# Bradford Snowblower



## Tommy (Nov 26, 2013)

Hello. I have a chance to purchase a older Bradford 26" 2 Stage 8HP Snowblower. It looks a lot like a Ariens but somewhat different. I would say it's 70's. Anyone know anything about them? It runs strong, just needs painted up. No rust through anywhere. All original paint. Has adjustable front wheels! Thank you!


----------



## Shryp (Jan 1, 2011)

I don't see Ariens in that anywhere. Looks like of like the old Murray built Craftsmans.


----------



## sscotsman (Dec 8, 2010)

My uncle had one for a brief time! about 3 years ago.. I took a brief look at it, (didnt have a camera with me at the time)..was back at their house about 6 months later, wanted to take some photos, but he had sold it!  

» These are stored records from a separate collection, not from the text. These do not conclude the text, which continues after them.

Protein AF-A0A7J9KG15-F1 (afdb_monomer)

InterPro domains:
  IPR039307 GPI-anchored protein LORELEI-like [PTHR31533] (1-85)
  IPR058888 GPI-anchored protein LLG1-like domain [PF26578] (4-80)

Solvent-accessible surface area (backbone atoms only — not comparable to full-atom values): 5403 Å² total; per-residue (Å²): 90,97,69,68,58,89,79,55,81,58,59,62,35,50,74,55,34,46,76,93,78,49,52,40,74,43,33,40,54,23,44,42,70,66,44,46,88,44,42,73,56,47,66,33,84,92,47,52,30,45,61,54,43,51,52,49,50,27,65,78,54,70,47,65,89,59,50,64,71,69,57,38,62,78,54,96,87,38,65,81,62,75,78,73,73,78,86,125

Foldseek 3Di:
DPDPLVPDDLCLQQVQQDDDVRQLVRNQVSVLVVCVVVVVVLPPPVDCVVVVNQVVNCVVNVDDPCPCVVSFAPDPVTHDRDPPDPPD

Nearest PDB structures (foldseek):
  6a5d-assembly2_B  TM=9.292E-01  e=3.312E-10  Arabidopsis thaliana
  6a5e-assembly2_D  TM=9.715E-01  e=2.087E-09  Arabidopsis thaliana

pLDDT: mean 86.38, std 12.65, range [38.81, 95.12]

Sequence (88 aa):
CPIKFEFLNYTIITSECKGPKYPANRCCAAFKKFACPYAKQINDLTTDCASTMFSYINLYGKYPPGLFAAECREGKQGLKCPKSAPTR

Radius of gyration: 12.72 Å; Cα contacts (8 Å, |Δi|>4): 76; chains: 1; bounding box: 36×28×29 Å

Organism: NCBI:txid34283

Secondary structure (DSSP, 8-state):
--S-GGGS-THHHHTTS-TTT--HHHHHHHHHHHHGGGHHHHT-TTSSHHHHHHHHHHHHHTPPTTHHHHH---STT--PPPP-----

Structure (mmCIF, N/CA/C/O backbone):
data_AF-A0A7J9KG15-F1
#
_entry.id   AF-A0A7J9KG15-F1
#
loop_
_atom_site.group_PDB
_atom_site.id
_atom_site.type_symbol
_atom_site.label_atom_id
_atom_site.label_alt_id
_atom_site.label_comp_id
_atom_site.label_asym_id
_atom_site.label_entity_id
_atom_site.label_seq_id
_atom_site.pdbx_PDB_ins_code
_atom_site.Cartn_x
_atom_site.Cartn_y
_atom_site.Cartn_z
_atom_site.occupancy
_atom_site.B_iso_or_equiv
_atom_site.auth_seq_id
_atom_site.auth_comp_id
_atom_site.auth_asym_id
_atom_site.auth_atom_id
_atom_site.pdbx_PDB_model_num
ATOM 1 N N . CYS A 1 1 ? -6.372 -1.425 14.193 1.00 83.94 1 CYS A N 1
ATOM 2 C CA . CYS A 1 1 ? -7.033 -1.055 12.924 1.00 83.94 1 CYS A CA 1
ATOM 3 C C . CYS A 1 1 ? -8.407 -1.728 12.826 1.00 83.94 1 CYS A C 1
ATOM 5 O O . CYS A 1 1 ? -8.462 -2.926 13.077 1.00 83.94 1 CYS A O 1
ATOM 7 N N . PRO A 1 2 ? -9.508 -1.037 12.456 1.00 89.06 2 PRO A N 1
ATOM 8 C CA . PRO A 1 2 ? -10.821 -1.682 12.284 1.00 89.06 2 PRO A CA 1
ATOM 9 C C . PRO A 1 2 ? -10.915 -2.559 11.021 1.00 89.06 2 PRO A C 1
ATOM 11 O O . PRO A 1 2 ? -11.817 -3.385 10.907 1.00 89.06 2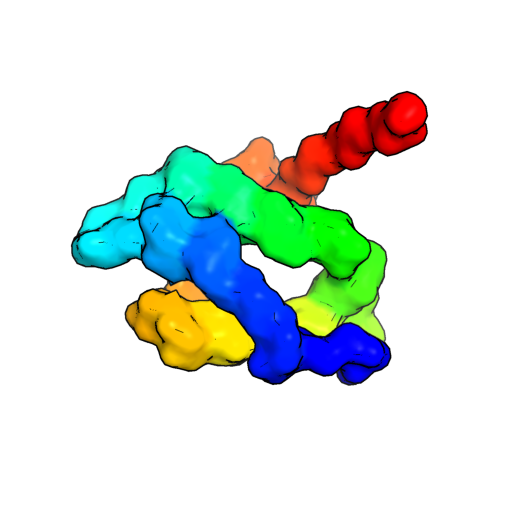 PRO A O 1
ATOM 14 N N . ILE A 1 3 ? -9.995 -2.387 10.066 1.00 92.31 3 ILE A N 1
ATOM 15 C CA . ILE A 1 3 ? -9.933 -3.179 8.834 1.00 92.31 3 ILE A CA 1
ATOM 16 C C . ILE A 1 3 ? -9.101 -4.439 9.075 1.00 92.31 3 ILE A C 1
ATOM 18 O O . ILE A 1 3 ? -7.948 -4.361 9.499 1.00 92.31 3 ILE A O 1
ATOM 22 N N . LYS A 1 4 ? -9.666 -5.604 8.747 1.00 92.88 4 LYS A N 1
ATOM 23 C CA . LYS A 1 4 ? -8.960 -6.889 8.812 1.00 92.88 4 LYS A CA 1
ATOM 24 C C . LYS A 1 4 ? -8.143 -7.125 7.539 1.00 92.88 4 LYS A C 1
ATOM 26 O O . LYS A 1 4 ? -8.550 -7.898 6.675 1.00 92.88 4 LYS A O 1
ATOM 31 N N . PHE A 1 5 ? -7.001 -6.444 7.425 1.00 93.75 5 PHE A N 1
ATOM 32 C CA . PHE A 1 5 ? -6.103 -6.556 6.266 1.00 93.75 5 PHE A CA 1
ATOM 33 C C . PHE A 1 5 ? -5.696 -8.007 5.962 1.00 93.75 5 PHE A C 1
ATOM 35 O O . PHE A 1 5 ? -5.655 -8.383 4.799 1.00 93.75 5 PHE A O 1
ATOM 42 N N . GLU A 1 6 ? -5.526 -8.840 6.989 1.00 92.31 6 GLU A N 1
ATOM 43 C CA . GLU A 1 6 ? -5.197 -10.270 6.884 1.00 92.31 6 GLU A CA 1
ATOM 44 C C . GLU A 1 6 ? -6.038 -11.051 5.861 1.00 92.31 6 GLU A C 1
ATOM 46 O O . GLU A 1 6 ? -5.499 -11.898 5.149 1.00 92.31 6 GLU A O 1
ATOM 51 N N . PHE A 1 7 ? -7.336 -10.739 5.768 1.00 92.50 7 PHE A N 1
ATOM 52 C CA . PHE A 1 7 ? -8.305 -11.457 4.932 1.00 92.50 7 PHE A CA 1
ATOM 53 C C . PHE A 1 7 ? -8.618 -10.750 3.605 1.00 92.50 7 PHE A C 1
ATOM 55 O O . PHE A 1 7 ? -9.554 -11.139 2.905 1.00 92.50 7 PHE A O 1
ATOM 62 N N . LEU A 1 8 ? -7.886 -9.690 3.250 1.00 94.12 8 LEU A N 1
ATOM 63 C CA . LEU A 1 8 ? -8.096 -8.999 1.979 1.00 94.12 8 LEU A CA 1
ATOM 64 C C . LEU A 1 8 ? -7.457 -9.746 0.804 1.00 94.12 8 LEU A C 1
ATOM 66 O O . LEU A 1 8 ? -6.545 -10.555 0.952 1.00 94.12 8 LEU A O 1
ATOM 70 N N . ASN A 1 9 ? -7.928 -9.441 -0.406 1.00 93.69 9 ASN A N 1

I asked around about it on-line, and determined that Bradford was an "in-house" brand name of the Grants Department Store company.

The name "Bradford" comes from Bradford County, PA..where W.T. Grant was born..(and where I was born!  im originally from Sayre, Pa)

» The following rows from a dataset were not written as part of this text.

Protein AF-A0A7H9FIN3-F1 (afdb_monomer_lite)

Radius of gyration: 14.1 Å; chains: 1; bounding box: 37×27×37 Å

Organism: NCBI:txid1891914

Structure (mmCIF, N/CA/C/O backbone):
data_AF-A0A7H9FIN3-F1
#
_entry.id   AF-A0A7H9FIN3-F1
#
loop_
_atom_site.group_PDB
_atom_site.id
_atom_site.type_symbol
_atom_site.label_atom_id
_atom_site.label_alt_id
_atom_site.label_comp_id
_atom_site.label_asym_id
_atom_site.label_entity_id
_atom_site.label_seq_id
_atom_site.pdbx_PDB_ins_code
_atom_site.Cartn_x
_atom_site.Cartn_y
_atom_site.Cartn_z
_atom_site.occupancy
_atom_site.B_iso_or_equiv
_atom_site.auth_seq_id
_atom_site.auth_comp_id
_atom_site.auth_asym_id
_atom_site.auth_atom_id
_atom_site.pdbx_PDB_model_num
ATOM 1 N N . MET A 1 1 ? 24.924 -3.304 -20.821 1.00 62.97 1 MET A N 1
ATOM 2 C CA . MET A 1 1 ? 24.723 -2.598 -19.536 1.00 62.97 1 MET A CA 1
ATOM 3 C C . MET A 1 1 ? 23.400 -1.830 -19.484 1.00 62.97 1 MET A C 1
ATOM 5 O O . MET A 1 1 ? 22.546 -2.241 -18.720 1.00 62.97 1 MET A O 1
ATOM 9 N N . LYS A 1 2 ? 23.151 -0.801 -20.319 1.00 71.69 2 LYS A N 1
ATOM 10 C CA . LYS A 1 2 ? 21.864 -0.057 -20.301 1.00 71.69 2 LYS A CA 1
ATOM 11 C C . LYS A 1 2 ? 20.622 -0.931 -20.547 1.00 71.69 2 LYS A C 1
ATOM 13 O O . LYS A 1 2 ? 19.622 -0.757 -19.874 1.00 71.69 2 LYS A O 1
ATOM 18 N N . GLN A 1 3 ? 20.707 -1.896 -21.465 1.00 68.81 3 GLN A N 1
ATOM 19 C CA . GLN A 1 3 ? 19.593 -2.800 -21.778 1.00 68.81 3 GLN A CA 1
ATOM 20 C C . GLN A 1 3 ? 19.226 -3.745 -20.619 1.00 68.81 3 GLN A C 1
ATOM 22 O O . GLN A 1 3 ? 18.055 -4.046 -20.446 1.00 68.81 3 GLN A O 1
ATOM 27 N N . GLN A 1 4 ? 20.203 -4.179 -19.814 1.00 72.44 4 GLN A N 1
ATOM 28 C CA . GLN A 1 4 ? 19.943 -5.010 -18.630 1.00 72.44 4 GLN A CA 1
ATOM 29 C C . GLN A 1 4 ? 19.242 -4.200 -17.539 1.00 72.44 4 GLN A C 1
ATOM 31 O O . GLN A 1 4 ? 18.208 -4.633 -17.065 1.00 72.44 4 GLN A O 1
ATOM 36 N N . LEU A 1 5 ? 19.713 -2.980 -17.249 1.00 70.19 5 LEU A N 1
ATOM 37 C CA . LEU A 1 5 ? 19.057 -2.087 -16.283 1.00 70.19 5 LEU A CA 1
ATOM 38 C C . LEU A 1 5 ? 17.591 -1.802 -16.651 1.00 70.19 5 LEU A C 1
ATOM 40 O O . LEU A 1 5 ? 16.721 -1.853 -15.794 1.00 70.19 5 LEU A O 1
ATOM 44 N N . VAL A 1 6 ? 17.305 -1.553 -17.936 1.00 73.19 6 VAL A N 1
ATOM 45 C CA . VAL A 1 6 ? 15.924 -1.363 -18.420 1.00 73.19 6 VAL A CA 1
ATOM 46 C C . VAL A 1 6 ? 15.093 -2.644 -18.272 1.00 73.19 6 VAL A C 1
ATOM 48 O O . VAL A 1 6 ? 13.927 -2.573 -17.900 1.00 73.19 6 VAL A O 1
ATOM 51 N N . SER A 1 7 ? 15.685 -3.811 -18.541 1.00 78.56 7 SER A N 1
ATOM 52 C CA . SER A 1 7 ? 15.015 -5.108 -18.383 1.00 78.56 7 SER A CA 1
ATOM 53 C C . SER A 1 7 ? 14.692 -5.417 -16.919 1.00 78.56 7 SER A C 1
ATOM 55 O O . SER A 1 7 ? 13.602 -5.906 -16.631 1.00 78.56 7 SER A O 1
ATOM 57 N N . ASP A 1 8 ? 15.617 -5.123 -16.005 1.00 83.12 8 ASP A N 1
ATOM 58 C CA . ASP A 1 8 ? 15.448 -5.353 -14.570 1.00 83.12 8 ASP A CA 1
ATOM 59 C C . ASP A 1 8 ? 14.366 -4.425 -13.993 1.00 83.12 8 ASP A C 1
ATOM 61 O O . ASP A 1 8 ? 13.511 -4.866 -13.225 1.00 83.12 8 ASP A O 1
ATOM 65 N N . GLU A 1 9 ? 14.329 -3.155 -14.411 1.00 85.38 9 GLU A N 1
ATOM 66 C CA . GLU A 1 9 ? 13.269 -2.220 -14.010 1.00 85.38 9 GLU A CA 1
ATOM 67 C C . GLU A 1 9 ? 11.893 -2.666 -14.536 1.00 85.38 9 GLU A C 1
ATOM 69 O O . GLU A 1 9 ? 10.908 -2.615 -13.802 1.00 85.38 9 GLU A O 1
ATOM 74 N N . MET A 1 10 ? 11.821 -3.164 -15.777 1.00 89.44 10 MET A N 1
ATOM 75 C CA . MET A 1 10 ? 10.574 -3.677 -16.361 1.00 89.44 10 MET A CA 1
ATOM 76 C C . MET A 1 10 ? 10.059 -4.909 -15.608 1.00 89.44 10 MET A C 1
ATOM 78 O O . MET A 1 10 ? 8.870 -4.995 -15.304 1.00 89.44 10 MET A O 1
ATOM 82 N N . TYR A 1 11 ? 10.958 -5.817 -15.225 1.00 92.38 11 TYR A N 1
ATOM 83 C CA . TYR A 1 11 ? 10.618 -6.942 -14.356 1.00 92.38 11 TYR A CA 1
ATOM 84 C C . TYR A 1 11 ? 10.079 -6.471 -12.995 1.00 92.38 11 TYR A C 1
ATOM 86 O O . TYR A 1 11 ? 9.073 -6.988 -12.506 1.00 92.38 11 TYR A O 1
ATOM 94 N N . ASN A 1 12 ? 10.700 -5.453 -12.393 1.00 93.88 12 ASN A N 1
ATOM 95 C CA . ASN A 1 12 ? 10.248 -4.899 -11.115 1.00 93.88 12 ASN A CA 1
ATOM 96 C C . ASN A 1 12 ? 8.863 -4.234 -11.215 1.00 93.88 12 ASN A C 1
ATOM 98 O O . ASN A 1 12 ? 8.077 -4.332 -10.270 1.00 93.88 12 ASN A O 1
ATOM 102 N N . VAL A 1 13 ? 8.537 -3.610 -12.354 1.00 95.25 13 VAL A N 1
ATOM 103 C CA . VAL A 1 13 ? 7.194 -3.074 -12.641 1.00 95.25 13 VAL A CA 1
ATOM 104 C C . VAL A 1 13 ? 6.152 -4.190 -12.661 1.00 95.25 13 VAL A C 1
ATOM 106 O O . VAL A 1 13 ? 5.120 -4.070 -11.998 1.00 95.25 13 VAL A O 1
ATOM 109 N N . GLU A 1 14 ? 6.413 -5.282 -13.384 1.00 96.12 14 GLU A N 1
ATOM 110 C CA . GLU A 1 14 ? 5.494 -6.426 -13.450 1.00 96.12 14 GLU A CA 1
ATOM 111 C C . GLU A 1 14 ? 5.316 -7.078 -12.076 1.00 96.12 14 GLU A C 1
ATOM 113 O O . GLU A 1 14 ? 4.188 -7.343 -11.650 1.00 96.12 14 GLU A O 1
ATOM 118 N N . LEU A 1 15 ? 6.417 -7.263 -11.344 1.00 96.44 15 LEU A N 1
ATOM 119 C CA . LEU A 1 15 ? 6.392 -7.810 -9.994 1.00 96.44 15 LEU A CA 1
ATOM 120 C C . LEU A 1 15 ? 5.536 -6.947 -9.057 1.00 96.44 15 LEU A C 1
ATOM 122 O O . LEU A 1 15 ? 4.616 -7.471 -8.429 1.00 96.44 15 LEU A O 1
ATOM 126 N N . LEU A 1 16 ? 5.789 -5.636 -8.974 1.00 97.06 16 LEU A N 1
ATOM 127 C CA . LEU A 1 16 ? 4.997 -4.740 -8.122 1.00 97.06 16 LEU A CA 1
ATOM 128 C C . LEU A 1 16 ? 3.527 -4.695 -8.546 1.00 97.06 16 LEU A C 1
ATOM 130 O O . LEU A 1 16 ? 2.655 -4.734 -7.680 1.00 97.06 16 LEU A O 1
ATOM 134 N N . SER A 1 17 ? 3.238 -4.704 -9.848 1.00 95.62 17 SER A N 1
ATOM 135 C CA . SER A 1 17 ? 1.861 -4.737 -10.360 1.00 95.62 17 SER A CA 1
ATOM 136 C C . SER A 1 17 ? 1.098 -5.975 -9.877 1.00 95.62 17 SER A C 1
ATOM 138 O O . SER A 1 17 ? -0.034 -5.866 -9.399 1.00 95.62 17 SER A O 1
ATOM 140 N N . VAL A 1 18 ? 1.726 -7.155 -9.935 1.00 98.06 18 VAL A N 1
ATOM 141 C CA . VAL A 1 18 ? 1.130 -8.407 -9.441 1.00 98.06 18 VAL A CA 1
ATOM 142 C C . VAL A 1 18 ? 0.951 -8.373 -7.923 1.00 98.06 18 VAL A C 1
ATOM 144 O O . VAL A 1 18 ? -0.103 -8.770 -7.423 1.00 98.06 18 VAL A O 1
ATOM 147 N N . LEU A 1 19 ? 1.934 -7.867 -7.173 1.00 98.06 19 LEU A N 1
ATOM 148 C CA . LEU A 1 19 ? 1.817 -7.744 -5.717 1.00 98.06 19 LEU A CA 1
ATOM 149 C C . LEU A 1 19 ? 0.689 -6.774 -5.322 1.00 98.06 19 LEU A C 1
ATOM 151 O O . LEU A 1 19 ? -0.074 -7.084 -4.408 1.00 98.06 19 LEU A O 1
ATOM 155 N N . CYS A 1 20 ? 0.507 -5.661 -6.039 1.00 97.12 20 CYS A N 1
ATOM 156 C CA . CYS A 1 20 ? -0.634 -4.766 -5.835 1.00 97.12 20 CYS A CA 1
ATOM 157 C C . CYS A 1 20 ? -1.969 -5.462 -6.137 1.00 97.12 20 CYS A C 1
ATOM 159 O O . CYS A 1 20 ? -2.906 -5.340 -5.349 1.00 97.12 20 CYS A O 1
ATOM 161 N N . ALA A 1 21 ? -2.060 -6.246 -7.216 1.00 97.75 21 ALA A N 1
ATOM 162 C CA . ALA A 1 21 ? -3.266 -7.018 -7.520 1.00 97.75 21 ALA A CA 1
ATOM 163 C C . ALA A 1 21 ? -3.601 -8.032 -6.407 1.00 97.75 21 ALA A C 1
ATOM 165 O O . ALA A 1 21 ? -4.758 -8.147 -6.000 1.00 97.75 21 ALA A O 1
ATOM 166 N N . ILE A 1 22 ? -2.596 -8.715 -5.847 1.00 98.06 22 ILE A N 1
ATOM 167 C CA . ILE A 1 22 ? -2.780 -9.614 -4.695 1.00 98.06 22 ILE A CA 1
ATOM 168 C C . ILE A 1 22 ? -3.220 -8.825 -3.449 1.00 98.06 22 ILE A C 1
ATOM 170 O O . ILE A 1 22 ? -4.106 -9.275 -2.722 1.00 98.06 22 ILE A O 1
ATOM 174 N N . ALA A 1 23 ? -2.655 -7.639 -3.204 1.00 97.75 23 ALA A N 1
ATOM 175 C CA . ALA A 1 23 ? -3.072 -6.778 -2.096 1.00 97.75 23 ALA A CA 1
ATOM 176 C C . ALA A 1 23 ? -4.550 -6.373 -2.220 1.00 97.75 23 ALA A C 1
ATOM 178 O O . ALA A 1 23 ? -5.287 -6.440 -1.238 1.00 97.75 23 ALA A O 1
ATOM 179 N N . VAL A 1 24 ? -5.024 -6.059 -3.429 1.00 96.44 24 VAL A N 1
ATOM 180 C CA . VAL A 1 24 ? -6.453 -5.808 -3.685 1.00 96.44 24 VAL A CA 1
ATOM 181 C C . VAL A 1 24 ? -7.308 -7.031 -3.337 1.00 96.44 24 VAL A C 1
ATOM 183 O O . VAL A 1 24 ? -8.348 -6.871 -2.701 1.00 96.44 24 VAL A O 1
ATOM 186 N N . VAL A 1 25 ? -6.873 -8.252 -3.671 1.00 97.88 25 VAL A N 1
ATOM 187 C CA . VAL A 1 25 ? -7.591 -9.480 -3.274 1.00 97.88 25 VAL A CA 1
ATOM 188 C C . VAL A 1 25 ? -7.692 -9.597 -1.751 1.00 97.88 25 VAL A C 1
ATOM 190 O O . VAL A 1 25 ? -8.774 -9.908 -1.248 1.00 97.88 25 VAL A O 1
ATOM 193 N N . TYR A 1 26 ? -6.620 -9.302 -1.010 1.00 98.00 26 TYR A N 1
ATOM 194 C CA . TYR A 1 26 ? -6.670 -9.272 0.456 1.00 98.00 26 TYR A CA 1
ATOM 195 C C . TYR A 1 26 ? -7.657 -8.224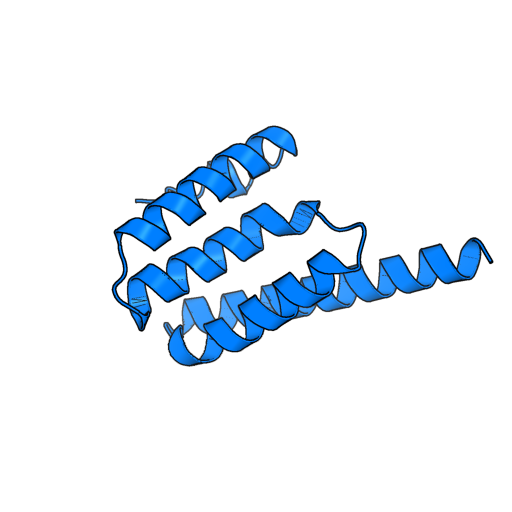 0.985 1.00 98.00 26 TYR A C 1
ATOM 197 O O . TYR A 1 26 ? -8.436 -8.535 1.887 1.00 98.00 26 TYR A O 1
ATOM 205 N N . VAL A 1 27 ? -7.678 -7.016 0.404 1.00 96.88 27 VAL A N 1
ATOM 206 C CA . VAL A 1 27 ? -8.650 -5.965 0.760 1.00 96.88 27 VAL A CA 1
ATOM 207 C C . VAL A 1 27 ? -10.084 -6.449 0.534 1.00 96.88 27 VAL A C 1
ATOM 209 O O . VAL A 1 27 ? -10.913 -6.322 1.431 1.00 96.88 27 VAL A O 1
ATOM 212 N N . VAL A 1 28 ? -10.373 -7.056 -0.622 1.00 96.81 28 VAL A N 1
ATOM 213 C CA . VAL A 1 28 ? -11.709 -7.590 -0.954 1.00 96.81 28 VAL A CA 1
ATOM 214 C C . VAL A 1 28 ? -12.173 -8.641 0.061 1.00 96.81 28 VAL A C 1
ATOM 216 O O . VAL A 1 28 ? -13.356 -8.696 0.391 1.00 96.81 28 VAL A O 1
ATOM 219 N N . HIS A 1 29 ? -11.252 -9.443 0.598 1.00 97.00 29 HIS A N 1
ATOM 220 C CA . HIS A 1 29 ? -11.553 -10.479 1.591 1.00 97.00 29 HIS A CA 1
ATOM 221 C C . HIS A 1 29 ? -11.409 -10.005 3.046 1.00 97.00 29 HIS A C 1
ATOM 223 O O . HIS A 1 29 ? -11.589 -10.805 3.962 1.00 97.00 29 HIS A O 1
ATOM 229 N N . ASN A 1 30 ? -11.107 -8.722 3.278 1.00 96.56 30 ASN A N 1
ATOM 230 C CA . ASN A 1 30 ? -10.803 -8.159 4.597 1.00 96.56 30 ASN A CA 1
ATOM 231 C C . ASN A 1 30 ? -9.681 -8.896 5.357 1.00 96.56 30 ASN A C 1
ATOM 233 O O . ASN A 1 30 ? -9.647 -8.899 6.589 1.00 96.56 30 ASN A O 1
ATOM 237 N N . ASP A 1 31 ? -8.743 -9.513 4.638 1.00 97.69 31 ASP A N 1
ATOM 238 C CA . ASP A 1 31 ? -7.648 -10.284 5.228 1.00 97.69 31 ASP A CA 1
ATOM 239 C C . ASP A 1 31 ? -6.375 -9.434 5.373 1.00 97.69 31 ASP A C 1
ATOM 241 O O . ASP A 1 31 ? -5.322 -9.647 4.764 1.00 97.69 31 ASP A O 1
ATOM 245 N N . TYR A 1 32 ? -6.497 -8.418 6.223 1.00 97.56 32 TYR A N 1
ATOM 246 C CA . TYR A 1 32 ? -5.444 -7.441 6.501 1.00 97.56 32 TYR A CA 1
ATOM 247 C C . TYR A 1 32 ? -4.270 -8.035 7.295 1.00 97.56 32 TYR A C 1
ATOM 249 O O . TYR A 1 32 ? -3.127 -7.593 7.153 1.00 97.56 32 TYR A O 1
ATOM 257 N N . LYS A 1 33 ? -4.534 -9.078 8.095 1.00 96.06 33 LYS A N 1
ATOM 258 C CA . LYS A 1 33 ? -3.515 -9.783 8.882 1.00 96.06 33 LYS A CA 1
ATOM 259 C C . LYS A 1 33 ? -2.450 -10.417 7.990 1.00 96.06 33 LYS A C 1
ATOM 261 O O . LYS A 1 33 ? -1.273 -10.373 8.341 1.00 96.06 33 LYS A O 1
ATOM 266 N N . HIS A 1 34 ? -2.835 -11.011 6.861 1.00 95.44 34 HIS A N 1
ATOM 267 C CA . HIS A 1 34 ? -1.865 -11.584 5.925 1.00 95.44 34 HIS A CA 1
ATOM 268 C C . HIS A 1 34 ? -1.311 -10.527 4.961 1.00 95.44 34 HIS A C 1
ATOM 270 O O . HIS A 1 34 ? -0.118 -10.564 4.634 1.00 95.44 34 HIS A O 1
ATOM 276 N N . MET A 1 35 ? -2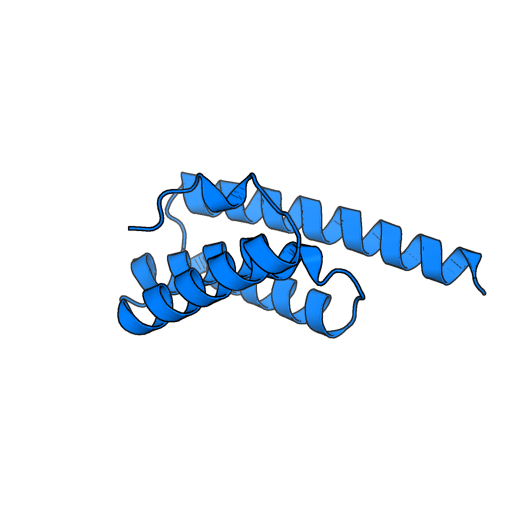.119 -9.522 4.597 1.00 98.00 35 MET A N 1
ATOM 277 C CA . MET A 1 35 ? -1.708 -8.433 3.705 1.00 98.00 35 MET A CA 1
ATOM 278 C C . MET A 1 35 ? -0.489 -7.646 4.208 1.00 98.00 35 MET A C 1
ATOM 280 O O . MET A 1 35 ? 0.355 -7.263 3.400 1.00 98.00 35 MET A O 1
ATOM 284 N N . ILE A 1 36 ? -0.330 -7.439 5.522 1.00 96.94 36 ILE A N 1
ATOM 285 C CA . ILE A 1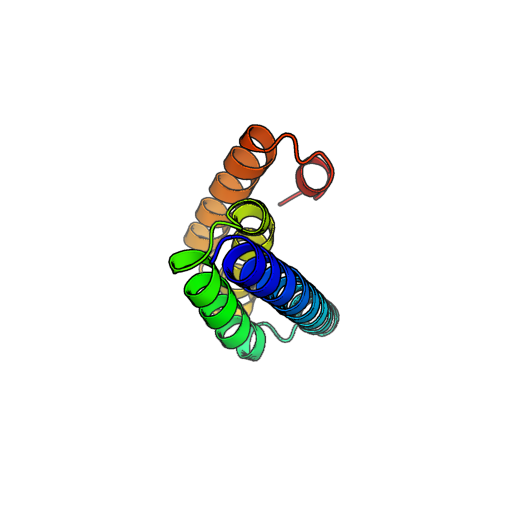 36 ? 0.803 -6.657 6.059 1.00 96.94 36 ILE A CA 1
ATOM 286 C C . ILE A 1 36 ? 2.172 -7.226 5.650 1.00 96.94 36 ILE A C 1
ATOM 288 O O . ILE A 1 36 ? 3.121 -6.476 5.429 1.00 96.94 36 ILE A O 1
ATOM 292 N N . SER A 1 37 ? 2.284 -8.549 5.493 1.00 96.62 37 SER A N 1
ATOM 293 C CA . SER A 1 37 ? 3.525 -9.191 5.038 1.00 96.62 37 SER A CA 1
ATOM 294 C C . SER A 1 37 ? 3.844 -8.876 3.571 1.00 96.62 37 SER A C 1
ATOM 296 O O . SER A 1 37 ? 5.003 -8.655 3.219 1.00 96.62 37 SER A O 1
ATOM 298 N N . LEU A 1 38 ? 2.810 -8.791 2.731 1.00 98.00 38 LEU A N 1
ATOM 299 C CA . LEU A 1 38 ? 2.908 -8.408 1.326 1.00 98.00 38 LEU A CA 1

W. T. Grant - Wikipedia, the free encyclopedia

The Bradford snowblowers were made by AMF in the 1970's, and "branded" with the Bradford name, for the Grants company..AMF also made some Craftsman snowblowers, and some other names, in the 70's..

American Machine and Foundry - Wikipedia, the free encyclopedia

Pete has some from AMF snowblower info here:
The Gilson Snowblower Shop's Vintage Machine Showcase
and here:
AMF "Husky" Snowblower

Bradford is a very rare name..probably fairly typical 1970's technology, and probably good quality, like most machines of that era..

Scot


----------



## Tommy (Nov 26, 2013)

Hey thanks for the info guys. yes it is a lot different from ariens. i guess the engine is the only thing that looks ariens. the guy that has it says was AMF. he says was bought at murphy mart 70's, but i believe grants is it. i am old so i know all those names. i still have a bike a bought at grants years back. i think it's a good machine. i don't know how rough it is to get parts for it, most likely interchange with other makes and models. i think i will pick it up. should be fun to mess with it. the owner calls it the beast! lol. Tommy.


----------



## Tommy (Nov 26, 2013)

that is some great info sscotsman. thank you! i live in western pa.


----------



## Brucebotti (Feb 10, 2013)

+1 SSCOTSMAN....that is some great info! I thought I was the only one still alive that remembers W.T. Grants!
Bruce


----------



## Kiss4aFrog (Nov 3, 2013)

I like those front wheels. I have a gravel driveway and the skids tend to dig in early and late in the year unless everything is frozen.


----------



## Ken05 (Feb 13, 2015)

Was just at my neighbors up the street and he has a Bradford three stage. Looks identical to Tommy's above except with the third stage.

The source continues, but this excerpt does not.